How Olympic football affects the World Cup

Olympic football may not be the main event of the Olympic Games but those teams taking part have an excellent opportunity to try things out as they prepare for the next World Cup.

This has rarely been clearer than at Old Trafford on Sunday, when 2014 hosts Brazil were confronted with a problem they will surely meet time and time again in two years` time. Opponents Belarus put 10 men behind the ball and looked to frustrate them, forcing them to pass sideways, hoping that Brazilian frustration would lead to error and then launching the counter-attack.

What made this match especially interesting was that Belarus took the lead, scoring a beautifully worked goal on almost the first occasion they crossed the halfway line. The true test of a team is always when they go a goal down. How would Brazil respond?

In the event they were level just six minutes later - but it took them another forty to get in front. And the three points were not safe until the third goal was scored in stoppage time. A crowd of 66,000 turned up, many of them Brazilians well aware of the importance of Olympic football.
Like many Brazilian national team crowds, after the initial euphoria wore off they went very quiet when things were not going well on the field. That was interspersed with moments of impatience, such as calling for substitutions. This was a fascinating test for the full ninety minutes.
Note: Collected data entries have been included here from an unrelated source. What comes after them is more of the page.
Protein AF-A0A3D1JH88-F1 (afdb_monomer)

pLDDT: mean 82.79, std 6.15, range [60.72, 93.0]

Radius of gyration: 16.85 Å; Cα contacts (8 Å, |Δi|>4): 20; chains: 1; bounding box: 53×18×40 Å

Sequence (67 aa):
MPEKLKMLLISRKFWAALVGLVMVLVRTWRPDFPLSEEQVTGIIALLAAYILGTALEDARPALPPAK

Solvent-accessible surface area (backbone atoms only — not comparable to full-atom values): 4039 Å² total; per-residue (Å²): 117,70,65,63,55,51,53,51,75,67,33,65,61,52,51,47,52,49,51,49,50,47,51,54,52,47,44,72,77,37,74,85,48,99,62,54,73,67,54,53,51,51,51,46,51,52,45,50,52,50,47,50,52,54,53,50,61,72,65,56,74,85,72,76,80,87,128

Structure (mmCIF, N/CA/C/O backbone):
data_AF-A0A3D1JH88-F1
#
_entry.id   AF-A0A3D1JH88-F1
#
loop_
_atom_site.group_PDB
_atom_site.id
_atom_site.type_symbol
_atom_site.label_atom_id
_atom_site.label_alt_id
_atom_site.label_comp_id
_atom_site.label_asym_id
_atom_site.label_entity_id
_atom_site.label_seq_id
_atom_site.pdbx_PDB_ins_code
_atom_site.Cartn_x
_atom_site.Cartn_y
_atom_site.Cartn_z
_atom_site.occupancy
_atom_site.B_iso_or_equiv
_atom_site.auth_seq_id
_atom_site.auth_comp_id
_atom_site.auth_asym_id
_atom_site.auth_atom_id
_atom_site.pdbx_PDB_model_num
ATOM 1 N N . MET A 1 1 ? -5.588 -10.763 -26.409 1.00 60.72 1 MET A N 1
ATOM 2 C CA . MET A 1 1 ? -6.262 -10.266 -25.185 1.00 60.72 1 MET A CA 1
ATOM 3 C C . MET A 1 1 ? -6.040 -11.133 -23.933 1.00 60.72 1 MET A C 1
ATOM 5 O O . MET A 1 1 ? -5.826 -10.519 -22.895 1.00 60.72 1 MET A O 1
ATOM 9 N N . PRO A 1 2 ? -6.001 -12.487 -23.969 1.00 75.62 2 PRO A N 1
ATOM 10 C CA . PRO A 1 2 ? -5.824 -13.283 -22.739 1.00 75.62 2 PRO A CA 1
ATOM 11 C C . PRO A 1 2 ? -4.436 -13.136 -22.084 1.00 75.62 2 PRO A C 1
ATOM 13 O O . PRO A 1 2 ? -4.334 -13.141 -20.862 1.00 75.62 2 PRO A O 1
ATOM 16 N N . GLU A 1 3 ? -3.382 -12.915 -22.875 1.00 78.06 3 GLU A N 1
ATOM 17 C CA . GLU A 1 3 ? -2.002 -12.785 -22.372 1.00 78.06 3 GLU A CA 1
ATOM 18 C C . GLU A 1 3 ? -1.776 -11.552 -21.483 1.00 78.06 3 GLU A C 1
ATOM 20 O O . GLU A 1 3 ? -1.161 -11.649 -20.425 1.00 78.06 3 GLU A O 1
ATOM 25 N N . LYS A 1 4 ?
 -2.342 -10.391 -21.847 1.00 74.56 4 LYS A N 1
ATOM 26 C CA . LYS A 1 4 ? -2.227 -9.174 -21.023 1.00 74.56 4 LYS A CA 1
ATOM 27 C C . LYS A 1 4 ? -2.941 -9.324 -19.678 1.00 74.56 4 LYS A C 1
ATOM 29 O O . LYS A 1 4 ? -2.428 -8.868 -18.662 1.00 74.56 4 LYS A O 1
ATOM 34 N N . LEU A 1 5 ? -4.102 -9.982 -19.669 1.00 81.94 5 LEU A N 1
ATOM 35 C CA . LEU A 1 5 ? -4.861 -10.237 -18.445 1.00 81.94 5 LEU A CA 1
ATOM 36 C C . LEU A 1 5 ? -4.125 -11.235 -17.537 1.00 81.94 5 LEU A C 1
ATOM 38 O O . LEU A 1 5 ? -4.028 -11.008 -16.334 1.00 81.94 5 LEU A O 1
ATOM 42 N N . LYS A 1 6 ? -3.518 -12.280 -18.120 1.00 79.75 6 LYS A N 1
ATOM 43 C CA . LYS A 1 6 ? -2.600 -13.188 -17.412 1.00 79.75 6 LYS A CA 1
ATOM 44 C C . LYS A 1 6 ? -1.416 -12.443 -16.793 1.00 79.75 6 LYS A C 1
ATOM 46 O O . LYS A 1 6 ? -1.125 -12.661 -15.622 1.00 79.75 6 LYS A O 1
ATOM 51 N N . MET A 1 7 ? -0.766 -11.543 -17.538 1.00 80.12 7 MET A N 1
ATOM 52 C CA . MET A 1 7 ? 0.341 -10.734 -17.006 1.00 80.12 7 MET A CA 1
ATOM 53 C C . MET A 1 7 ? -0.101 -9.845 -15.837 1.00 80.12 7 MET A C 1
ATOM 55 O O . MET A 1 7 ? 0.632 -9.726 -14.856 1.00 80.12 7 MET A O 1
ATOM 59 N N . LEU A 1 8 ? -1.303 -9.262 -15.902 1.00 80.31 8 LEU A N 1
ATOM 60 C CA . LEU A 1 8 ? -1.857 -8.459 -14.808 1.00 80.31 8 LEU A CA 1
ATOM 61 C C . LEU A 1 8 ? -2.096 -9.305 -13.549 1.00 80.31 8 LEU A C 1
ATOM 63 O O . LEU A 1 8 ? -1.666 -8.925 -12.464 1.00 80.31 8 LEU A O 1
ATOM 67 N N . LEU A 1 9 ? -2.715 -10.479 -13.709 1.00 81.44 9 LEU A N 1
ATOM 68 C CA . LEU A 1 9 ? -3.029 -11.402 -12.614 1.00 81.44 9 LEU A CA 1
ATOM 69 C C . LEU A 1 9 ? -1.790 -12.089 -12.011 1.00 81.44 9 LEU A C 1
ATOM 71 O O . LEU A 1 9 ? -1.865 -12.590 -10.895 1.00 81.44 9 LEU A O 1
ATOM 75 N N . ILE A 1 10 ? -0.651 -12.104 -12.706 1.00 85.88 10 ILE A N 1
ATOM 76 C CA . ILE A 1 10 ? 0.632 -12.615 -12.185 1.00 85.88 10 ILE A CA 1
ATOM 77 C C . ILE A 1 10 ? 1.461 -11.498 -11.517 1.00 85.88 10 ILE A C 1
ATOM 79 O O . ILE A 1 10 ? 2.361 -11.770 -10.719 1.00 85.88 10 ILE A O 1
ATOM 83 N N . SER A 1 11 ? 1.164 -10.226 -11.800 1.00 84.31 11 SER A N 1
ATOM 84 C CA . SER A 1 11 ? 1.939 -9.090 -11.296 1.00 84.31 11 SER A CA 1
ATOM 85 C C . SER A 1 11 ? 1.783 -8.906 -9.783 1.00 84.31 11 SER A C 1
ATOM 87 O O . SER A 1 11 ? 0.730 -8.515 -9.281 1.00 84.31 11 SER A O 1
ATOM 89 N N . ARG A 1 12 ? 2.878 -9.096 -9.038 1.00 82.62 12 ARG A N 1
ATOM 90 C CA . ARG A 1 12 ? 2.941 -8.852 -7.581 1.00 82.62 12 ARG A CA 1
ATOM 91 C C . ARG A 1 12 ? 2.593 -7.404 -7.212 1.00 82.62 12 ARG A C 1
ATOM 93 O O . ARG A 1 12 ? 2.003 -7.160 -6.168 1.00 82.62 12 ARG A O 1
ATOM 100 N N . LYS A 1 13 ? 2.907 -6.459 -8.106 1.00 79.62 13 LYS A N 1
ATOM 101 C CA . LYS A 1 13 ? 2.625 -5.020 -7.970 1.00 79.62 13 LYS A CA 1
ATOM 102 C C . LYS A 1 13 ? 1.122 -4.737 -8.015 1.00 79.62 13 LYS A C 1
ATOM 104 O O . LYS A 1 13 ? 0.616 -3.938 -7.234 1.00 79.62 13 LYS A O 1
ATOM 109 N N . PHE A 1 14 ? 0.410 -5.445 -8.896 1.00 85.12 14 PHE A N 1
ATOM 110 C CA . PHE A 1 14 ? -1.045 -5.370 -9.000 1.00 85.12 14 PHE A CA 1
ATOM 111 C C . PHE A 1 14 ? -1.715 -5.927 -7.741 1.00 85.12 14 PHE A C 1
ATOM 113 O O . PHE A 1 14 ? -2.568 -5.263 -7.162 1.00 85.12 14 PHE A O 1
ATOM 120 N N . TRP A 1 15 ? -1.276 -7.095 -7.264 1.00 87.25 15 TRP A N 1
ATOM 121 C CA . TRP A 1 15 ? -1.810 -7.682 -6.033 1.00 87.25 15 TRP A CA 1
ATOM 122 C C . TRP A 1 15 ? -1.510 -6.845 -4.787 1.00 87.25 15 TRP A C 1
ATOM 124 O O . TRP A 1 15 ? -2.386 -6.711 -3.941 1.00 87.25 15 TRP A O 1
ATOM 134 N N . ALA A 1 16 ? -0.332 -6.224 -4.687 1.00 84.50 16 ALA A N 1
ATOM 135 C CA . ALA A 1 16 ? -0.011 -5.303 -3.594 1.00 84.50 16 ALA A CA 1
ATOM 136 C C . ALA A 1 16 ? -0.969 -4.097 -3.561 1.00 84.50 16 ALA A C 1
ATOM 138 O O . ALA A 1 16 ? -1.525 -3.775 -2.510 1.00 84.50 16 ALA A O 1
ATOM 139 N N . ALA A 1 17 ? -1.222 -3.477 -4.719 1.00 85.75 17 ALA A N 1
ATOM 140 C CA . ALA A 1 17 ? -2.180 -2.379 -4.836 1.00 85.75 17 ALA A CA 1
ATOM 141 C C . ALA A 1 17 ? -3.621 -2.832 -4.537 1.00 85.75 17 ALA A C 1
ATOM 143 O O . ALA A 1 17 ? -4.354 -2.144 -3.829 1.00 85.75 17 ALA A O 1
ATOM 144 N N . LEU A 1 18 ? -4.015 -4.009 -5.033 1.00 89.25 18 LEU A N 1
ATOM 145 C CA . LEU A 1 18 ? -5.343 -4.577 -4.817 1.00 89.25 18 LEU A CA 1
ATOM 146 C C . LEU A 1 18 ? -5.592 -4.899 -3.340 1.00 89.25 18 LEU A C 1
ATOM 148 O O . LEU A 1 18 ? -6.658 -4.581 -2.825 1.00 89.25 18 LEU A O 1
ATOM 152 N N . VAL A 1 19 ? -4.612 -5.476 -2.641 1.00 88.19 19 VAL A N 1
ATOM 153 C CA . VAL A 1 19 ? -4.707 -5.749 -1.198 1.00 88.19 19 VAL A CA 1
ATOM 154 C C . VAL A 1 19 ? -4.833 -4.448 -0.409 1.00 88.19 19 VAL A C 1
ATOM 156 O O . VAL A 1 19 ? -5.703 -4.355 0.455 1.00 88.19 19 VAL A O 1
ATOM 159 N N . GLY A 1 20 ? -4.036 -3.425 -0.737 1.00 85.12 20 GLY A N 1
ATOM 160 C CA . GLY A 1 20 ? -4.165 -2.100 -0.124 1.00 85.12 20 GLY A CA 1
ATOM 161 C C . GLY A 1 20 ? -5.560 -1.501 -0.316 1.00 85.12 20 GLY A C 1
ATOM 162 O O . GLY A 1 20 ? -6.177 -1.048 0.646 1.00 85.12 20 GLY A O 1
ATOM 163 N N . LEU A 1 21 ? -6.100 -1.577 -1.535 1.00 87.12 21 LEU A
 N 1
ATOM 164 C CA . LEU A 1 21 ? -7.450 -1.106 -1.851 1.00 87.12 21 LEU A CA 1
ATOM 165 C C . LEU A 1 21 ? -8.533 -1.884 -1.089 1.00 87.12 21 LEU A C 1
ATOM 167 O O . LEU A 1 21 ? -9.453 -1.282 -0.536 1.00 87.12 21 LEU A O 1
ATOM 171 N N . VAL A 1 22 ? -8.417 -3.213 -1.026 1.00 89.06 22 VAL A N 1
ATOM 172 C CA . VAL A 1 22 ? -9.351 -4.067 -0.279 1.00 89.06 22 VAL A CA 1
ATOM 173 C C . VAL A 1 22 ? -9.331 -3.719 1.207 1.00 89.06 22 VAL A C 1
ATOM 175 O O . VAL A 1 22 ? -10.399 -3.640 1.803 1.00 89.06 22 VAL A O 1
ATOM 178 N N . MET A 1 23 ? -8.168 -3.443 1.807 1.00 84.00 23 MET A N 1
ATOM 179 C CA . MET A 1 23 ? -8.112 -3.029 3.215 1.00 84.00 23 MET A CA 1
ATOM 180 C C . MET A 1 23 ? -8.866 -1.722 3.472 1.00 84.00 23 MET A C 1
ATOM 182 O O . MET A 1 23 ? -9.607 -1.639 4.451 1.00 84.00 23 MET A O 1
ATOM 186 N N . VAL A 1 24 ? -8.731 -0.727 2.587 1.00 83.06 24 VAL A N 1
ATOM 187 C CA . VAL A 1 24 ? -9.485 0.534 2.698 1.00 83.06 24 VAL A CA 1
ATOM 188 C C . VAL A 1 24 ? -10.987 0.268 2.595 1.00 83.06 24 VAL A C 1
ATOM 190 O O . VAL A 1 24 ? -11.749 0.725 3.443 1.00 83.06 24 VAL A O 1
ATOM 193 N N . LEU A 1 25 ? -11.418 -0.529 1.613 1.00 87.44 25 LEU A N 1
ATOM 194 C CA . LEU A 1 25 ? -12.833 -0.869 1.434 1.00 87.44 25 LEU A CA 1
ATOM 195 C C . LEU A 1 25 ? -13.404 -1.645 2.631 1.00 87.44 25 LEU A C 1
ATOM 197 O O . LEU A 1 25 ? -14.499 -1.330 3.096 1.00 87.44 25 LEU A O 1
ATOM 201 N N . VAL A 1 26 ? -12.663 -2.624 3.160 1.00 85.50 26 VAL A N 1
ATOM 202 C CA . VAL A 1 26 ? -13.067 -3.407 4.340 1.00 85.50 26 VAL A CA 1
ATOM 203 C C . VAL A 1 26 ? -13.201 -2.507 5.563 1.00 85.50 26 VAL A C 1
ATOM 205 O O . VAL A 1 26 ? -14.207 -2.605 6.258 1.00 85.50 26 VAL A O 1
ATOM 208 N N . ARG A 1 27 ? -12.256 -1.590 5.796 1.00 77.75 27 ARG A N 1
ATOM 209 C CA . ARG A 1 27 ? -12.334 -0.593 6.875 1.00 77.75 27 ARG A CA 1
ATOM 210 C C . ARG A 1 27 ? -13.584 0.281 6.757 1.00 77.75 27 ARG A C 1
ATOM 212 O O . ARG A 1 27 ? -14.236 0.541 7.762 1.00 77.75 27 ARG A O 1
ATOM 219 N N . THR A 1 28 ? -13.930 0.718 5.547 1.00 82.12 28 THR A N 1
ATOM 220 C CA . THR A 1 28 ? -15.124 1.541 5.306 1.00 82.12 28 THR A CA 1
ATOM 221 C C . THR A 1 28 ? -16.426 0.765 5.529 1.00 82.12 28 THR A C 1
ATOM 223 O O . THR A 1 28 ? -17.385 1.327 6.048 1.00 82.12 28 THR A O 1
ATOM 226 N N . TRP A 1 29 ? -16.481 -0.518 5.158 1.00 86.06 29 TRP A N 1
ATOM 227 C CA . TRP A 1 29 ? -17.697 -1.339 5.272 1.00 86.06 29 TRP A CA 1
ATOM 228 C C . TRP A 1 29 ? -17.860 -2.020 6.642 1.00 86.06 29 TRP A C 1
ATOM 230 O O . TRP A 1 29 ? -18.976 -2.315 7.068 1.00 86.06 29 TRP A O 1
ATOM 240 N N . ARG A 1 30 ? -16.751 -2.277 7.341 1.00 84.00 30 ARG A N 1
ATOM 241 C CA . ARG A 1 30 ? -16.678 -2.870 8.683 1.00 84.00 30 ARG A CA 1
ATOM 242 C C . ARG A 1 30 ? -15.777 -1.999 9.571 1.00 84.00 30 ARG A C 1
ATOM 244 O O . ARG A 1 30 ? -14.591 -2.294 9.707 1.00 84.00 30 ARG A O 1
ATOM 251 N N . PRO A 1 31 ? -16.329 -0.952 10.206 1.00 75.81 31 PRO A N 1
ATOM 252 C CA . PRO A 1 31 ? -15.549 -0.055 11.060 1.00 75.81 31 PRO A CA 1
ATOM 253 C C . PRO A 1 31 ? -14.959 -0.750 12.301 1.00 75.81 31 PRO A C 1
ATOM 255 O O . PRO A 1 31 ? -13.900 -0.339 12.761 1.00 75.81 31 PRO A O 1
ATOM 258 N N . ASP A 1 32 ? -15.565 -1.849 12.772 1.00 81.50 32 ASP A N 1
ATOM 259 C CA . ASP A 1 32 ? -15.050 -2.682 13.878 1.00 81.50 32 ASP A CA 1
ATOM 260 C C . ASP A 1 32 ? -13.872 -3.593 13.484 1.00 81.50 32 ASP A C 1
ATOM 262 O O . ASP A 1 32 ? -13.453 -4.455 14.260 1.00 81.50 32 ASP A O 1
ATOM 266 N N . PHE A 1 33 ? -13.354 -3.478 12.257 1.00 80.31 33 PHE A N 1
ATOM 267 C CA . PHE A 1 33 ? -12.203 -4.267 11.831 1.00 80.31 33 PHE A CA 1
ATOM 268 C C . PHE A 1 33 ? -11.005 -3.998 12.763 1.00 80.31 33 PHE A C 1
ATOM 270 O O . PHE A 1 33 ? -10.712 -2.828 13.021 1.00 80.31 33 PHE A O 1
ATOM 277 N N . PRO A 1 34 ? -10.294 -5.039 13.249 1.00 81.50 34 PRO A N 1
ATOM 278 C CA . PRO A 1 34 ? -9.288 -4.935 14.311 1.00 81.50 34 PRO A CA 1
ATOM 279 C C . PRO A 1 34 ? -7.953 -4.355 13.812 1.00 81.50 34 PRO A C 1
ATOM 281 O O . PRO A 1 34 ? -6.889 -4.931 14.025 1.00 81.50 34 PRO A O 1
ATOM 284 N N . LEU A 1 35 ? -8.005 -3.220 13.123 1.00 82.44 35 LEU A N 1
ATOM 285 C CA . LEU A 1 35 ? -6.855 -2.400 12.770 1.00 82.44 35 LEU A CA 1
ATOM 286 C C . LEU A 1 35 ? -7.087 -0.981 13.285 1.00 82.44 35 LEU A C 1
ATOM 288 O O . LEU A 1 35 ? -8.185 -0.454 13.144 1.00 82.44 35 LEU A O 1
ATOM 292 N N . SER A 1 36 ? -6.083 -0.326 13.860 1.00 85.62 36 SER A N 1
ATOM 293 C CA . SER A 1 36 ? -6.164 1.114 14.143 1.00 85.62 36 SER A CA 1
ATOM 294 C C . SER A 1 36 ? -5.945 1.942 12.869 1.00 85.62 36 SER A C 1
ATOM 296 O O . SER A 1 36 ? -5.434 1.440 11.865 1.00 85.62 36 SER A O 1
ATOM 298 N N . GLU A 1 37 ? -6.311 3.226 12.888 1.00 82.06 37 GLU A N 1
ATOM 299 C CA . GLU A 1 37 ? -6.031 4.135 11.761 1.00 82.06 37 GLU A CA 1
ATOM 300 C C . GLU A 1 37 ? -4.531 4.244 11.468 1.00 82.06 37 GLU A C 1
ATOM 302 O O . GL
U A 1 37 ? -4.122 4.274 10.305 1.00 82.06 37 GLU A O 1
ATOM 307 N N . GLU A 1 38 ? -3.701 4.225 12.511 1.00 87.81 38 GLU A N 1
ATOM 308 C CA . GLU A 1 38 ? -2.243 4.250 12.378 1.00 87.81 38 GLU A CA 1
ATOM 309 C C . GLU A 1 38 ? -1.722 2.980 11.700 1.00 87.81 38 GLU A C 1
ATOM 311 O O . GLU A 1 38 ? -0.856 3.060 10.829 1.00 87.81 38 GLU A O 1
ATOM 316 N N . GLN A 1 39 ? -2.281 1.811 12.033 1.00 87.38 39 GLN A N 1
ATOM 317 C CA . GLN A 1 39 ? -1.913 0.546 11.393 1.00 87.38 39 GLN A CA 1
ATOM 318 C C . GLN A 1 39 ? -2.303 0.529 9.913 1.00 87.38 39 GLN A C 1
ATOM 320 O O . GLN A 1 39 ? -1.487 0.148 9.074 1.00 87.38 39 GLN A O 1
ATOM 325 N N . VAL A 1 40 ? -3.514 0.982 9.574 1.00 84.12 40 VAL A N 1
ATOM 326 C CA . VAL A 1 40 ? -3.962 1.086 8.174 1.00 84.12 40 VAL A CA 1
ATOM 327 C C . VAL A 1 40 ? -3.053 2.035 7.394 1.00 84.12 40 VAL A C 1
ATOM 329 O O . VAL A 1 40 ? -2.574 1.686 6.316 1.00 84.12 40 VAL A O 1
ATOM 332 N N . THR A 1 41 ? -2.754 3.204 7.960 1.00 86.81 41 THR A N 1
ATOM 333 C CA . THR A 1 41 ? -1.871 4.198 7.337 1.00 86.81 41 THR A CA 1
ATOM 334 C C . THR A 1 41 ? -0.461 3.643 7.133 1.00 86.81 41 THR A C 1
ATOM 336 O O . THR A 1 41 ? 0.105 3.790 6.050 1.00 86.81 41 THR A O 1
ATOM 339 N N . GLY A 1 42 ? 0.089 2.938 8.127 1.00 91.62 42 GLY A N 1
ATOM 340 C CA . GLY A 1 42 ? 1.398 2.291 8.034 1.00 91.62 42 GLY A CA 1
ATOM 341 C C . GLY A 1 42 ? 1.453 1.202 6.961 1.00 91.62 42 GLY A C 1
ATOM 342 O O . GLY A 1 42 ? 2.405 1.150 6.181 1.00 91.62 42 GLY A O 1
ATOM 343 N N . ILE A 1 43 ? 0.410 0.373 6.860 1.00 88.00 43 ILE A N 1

Arguably Brazil made their task harder for themselves by replacing centre forward Leandro Damiao with Alexandre Pato. Damiao had scored one and made one in Thursday`s 3-2 win over Egypt, but coach Mano Menezes thought Pato`s characteristics were more suited to this game. Throughout his reign, the 4-2-3-1 system has worked better with an out-and-out centre forward and this was surely all the truer against Belarus.